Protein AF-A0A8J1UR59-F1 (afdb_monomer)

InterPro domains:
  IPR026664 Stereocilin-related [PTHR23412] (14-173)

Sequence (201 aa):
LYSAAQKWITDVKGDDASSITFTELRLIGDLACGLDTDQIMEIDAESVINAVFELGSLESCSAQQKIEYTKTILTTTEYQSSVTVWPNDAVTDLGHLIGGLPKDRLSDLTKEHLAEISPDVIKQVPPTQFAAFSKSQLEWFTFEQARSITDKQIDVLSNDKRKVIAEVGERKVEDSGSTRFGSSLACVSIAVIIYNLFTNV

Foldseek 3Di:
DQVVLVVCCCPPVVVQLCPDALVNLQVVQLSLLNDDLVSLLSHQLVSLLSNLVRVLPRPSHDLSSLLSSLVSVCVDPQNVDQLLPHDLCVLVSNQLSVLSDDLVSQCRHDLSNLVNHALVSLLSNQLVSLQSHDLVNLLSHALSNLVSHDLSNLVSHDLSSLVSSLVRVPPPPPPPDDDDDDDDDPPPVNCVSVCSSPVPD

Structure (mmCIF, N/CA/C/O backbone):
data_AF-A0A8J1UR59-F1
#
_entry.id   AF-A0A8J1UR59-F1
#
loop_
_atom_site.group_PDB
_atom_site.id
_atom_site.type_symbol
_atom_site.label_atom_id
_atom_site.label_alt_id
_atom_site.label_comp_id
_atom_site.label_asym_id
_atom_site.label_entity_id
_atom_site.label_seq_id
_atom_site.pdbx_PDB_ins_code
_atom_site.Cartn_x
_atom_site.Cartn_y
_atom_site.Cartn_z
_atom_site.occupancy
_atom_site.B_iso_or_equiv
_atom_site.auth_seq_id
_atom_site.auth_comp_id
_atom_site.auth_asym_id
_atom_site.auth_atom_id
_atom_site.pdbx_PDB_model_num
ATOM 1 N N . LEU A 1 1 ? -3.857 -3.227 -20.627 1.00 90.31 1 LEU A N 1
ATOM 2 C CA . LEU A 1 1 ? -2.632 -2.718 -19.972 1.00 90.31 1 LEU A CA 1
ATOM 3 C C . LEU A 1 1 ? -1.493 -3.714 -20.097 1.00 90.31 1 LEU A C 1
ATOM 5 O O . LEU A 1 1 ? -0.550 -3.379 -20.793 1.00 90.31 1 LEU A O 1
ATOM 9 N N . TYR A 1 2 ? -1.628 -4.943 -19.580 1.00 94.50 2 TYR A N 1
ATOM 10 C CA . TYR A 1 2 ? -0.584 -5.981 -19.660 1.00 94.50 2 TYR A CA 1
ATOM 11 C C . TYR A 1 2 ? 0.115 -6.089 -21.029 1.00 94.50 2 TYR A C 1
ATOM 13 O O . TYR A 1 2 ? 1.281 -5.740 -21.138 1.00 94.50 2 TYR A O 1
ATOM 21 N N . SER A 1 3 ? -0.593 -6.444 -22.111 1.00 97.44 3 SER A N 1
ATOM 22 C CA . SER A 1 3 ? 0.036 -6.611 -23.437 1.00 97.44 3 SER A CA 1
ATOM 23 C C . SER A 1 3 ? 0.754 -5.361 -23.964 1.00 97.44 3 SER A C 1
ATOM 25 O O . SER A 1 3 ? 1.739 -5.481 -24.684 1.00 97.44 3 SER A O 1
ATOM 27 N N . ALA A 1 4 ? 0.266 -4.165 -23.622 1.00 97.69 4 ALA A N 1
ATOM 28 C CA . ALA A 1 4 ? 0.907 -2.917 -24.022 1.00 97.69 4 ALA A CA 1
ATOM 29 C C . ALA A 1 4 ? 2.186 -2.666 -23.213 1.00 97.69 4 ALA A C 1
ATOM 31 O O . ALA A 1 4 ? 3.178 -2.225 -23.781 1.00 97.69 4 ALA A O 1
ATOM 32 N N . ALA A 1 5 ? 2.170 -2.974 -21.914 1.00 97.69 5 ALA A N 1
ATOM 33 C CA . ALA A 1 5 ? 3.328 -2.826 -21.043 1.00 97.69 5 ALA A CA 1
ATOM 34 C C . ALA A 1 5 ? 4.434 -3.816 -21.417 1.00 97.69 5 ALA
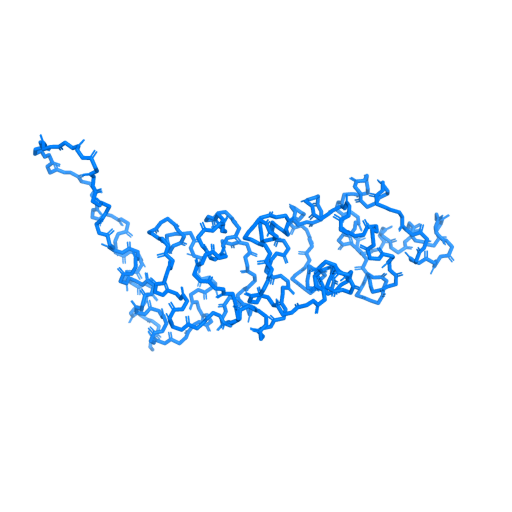 A C 1
ATOM 36 O O . ALA A 1 5 ? 5.581 -3.408 -21.542 1.00 97.69 5 ALA A O 1
ATOM 37 N N . GLN A 1 6 ? 4.074 -5.068 -21.721 1.00 97.94 6 GLN A N 1
ATOM 38 C CA . GLN A 1 6 ? 5.022 -6.068 -22.220 1.00 97.94 6 GLN A CA 1
ATOM 39 C C . GLN A 1 6 ? 5.656 -5.622 -23.539 1.00 97.94 6 GLN A C 1
ATOM 41 O O . GLN A 1 6 ? 6.872 -5.626 -23.678 1.00 97.94 6 GLN A O 1
ATOM 46 N N . LYS A 1 7 ? 4.845 -5.128 -24.485 1.00 98.06 7 LYS A N 1
ATOM 47 C CA . LYS A 1 7 ? 5.371 -4.569 -25.735 1.00 98.06 7 LYS A CA 1
ATOM 48 C C . LYS A 1 7 ? 6.307 -3.381 -25.494 1.00 98.06 7 LYS A C 1
ATOM 50 O O . LYS A 1 7 ? 7.334 -3.283 -26.153 1.00 98.06 7 LYS A O 1
ATOM 55 N N . TRP A 1 8 ? 5.954 -2.480 -24.580 1.00 98.12 8 TRP A N 1
ATOM 56 C CA . TRP A 1 8 ? 6.785 -1.325 -24.242 1.00 98.12 8 TRP A CA 1
ATOM 57 C C . TRP A 1 8 ? 8.113 -1.743 -23.604 1.00 98.12 8 TRP A C 1
ATOM 59 O O . TRP A 1 8 ? 9.152 -1.233 -24.013 1.00 98.12 8 TRP A O 1
ATOM 69 N N . ILE A 1 9 ? 8.102 -2.704 -22.678 1.00 97.44 9 ILE A N 1
ATOM 70 C CA . ILE A 1 9 ? 9.323 -3.267 -22.094 1.00 97.44 9 ILE A CA 1
ATOM 71 C C . ILE A 1 9 ? 10.210 -3.884 -23.179 1.00 97.44 9 ILE A C 1
ATOM 73 O O . ILE A 1 9 ? 11.387 -3.545 -23.262 1.00 97.44 9 ILE A O 1
ATOM 77 N N . THR A 1 10 ? 9.665 -4.715 -24.065 1.00 98.12 10 THR A N 1
ATOM 78 C CA . THR A 1 10 ? 10.465 -5.328 -25.132 1.00 98.12 10 THR A CA 1
ATOM 79 C C . THR A 1 10 ? 11.025 -4.279 -26.096 1.00 98.12 10 THR A C 1
ATOM 81 O O . THR A 1 10 ? 12.221 -4.270 -26.381 1.00 98.12 10 THR A O 1
ATOM 84 N N . ASP A 1 11 ? 10.187 -3.357 -26.579 1.00 97.94 11 ASP A N 1
ATOM 85 C CA . ASP A 1 11 ? 10.572 -2.410 -27.631 1.00 97.94 11 ASP A CA 1
ATOM 86 C C . ASP A 1 11 ? 11.463 -1.261 -27.119 1.00 97.94 11 ASP A C 1
ATOM 88 O O . ASP A 1 11 ? 12.303 -0.759 -27.865 1.00 97.94 11 ASP A O 1
ATOM 92 N N . VAL A 1 12 ? 11.255 -0.802 -25.878 1.00 97.62 12 VAL A N 1
ATOM 93 C CA . VAL A 1 12 ? 11.916 0.394 -25.316 1.00 97.62 12 VAL A CA 1
ATOM 94 C C . VAL A 1 12 ? 12.992 0.023 -24.305 1.00 97.62 12 VAL A C 1
ATOM 96 O O . VAL A 1 12 ? 14.014 0.705 -24.231 1.00 97.62 12 VAL A O 1
ATOM 99 N N . LYS A 1 13 ? 12.773 -1.043 -23.529 1.00 97.44 13 LYS A N 1
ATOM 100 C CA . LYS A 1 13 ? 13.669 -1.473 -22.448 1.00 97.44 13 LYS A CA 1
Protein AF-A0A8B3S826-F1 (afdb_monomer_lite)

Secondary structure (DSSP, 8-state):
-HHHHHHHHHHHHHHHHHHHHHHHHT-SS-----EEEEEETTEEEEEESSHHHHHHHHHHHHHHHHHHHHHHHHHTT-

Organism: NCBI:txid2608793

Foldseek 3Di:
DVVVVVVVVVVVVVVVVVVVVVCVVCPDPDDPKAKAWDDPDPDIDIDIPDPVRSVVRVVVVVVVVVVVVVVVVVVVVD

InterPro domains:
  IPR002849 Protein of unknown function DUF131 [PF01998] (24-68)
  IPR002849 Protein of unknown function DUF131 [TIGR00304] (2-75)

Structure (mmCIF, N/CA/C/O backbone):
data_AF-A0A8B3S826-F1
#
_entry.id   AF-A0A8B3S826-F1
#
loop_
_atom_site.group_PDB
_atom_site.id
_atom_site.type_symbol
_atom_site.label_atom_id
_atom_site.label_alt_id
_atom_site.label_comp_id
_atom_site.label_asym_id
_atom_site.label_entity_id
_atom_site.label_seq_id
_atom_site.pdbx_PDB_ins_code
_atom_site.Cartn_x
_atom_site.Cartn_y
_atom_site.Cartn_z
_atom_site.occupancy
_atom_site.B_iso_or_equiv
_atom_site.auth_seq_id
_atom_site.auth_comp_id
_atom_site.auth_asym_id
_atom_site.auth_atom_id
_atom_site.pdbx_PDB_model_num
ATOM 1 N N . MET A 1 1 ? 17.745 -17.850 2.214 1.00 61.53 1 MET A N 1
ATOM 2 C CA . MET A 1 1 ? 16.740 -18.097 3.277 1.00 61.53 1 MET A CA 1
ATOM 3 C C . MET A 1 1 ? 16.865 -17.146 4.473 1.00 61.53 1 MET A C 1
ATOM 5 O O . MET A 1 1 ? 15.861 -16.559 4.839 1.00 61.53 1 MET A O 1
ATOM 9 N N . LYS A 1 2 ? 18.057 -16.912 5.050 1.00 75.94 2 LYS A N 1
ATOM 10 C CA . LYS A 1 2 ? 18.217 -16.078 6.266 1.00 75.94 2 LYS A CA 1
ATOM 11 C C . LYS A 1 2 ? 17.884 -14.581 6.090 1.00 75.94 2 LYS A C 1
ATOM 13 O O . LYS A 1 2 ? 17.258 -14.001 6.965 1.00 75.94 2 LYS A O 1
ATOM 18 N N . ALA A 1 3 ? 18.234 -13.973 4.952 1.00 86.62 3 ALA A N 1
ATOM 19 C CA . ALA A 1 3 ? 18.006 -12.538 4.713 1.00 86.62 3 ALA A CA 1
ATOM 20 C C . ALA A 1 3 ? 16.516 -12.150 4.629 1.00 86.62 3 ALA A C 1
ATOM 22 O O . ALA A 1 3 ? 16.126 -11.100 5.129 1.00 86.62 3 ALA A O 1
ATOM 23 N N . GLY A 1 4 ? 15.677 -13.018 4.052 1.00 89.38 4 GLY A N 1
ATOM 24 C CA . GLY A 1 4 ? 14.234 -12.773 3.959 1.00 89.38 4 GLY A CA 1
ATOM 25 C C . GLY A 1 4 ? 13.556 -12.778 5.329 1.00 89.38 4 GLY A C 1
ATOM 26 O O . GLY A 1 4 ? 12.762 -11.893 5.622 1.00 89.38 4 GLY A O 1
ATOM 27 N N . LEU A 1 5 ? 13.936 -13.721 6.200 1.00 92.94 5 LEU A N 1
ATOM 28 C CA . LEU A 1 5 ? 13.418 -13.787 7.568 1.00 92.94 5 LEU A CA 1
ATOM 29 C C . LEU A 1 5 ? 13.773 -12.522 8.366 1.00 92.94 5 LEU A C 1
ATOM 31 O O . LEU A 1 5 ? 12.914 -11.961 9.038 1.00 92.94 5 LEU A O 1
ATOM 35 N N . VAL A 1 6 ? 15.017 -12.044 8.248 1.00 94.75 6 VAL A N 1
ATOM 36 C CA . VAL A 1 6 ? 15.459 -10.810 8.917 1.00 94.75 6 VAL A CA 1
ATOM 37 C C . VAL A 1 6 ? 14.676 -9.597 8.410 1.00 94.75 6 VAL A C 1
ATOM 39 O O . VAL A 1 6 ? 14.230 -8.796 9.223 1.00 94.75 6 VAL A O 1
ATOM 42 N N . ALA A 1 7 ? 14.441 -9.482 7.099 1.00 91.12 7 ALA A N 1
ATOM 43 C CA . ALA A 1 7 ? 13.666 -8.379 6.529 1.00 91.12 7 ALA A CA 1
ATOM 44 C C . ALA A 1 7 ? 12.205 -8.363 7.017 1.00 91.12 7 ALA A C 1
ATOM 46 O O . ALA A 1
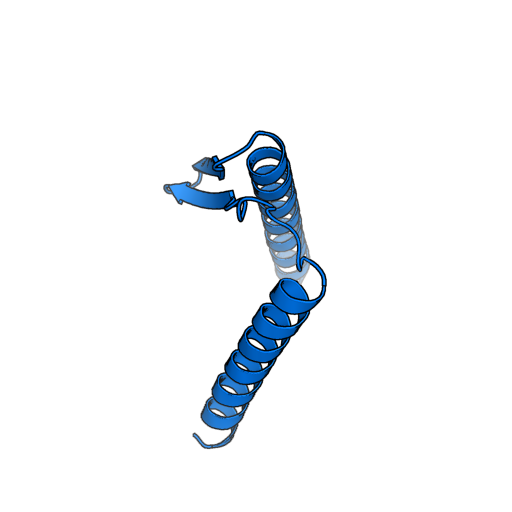 7 ? 11.682 -7.300 7.347 1.00 91.12 7 ALA A O 1
ATOM 47 N N . VAL A 1 8 ? 11.563 -9.533 7.118 1.00 93.31 8 VAL A N 1
ATOM 48 C CA . VAL A 1 8 ? 10.187 -9.653 7.632 1.00 93.31 8 VAL A CA 1
ATOM 49 C C . VAL A 1 8 ? 10.115 -9.269 9.109 1.00 93.31 8 VAL A C 1
ATOM 51 O O . VAL A 1 8 ? 9.251 -8.484 9.490 1.00 93.31 8 VAL A O 1
ATOM 54 N N . ILE A 1 9 ? 11.041 -9.773 9.933 1.00 95.31 9 ILE A N 1
ATOM 55 C CA . ILE A 1 9 ? 11.090 -9.445 11.366 1.00 95.31 9 ILE A CA 1
ATOM 56 C C . ILE A 1 9 ? 11.343 -7.948 11.565 1.00 95.31 9 ILE A C 1
ATOM 58 O O . ILE A 1 9 ? 10.685 -7.320 12.392 1.00 95.31 9 ILE A O 1
ATOM 62 N N . LEU A 1 10 ? 12.252 -7.359 10.785 1.00 95.56 10 LEU A N 1
ATOM 63 C CA . LEU A 1 10 ? 12.568 -5.936 10.872 1.00 95.56 10 LEU A CA 1
ATOM 64 C C . LEU A 1 10 ? 11.377 -5.064 10.450 1.00 95.56 10 LEU A C 1
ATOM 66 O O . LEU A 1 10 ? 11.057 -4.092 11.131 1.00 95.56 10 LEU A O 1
········
▶ _What this task involves_: To complete this exercise, transcribe exactly the lines above from the one that holds "ATOM 32 N N" through the one that holds "ATOM 55 N N". Pictures stay out.

▶ _Worked solution_:
ATOM 32 N N . ALA A 1 5 ? 2.170 -2.974 -21.914 1.00 97.69 5 ALA A N 1
ATOM 33 C CA . ALA A 1 5 ? 3.328 -2.826 -21.043 1.00 97.69 5 ALA A CA 1
ATOM 34 C C . ALA A 1 5 ? 4.434 -3.816 -21.417 1.00 97.69 5 ALA
 A C 1
ATOM 36 O O . ALA A 1 5 ? 5.581 -3.408 -21.542 1.00 97.69 5 ALA A O 1
ATOM 37 N N . GLN A 1 6 ? 4.074 -5.068 -21.721 1.00 97.94 6 GLN A N 1
ATOM 38 C CA . GLN A 1 6 ? 5.022 -6.068 -22.220 1.00 97.94 6 GLN A CA 1
ATOM 39 C C . GLN A 1 6 ? 5.656 -5.622 -23.539 1.00 97.94 6 GLN A C 1
ATOM 41 O O . GLN A 1 6 ? 6.872 -5.626 -23.678 1.00 97.94 6 GLN A O 1
ATOM 46 N N . LYS A 1 7 ? 4.845 -5.128 -24.485 1.00 98.06 7 LYS A N 1
ATOM 47 C CA . LYS A 1 7 ? 5.371 -4.569 -25.735 1.00 98.06 7 LYS A CA 1
ATOM 48 C C . LYS A 1 7 ? 6.307 -3.381 -25.494 1.00 98.06 7 LYS A C 1
ATOM 50 O O . LYS A 1 7 ? 7.334 -3.283 -26.153 1.00 98.06 7 LYS A O 1
ATOM 55 N N . TRP A 1 8 ? 5.954 -2.480 -24.580 1.00 98.12 8 TRP A N 1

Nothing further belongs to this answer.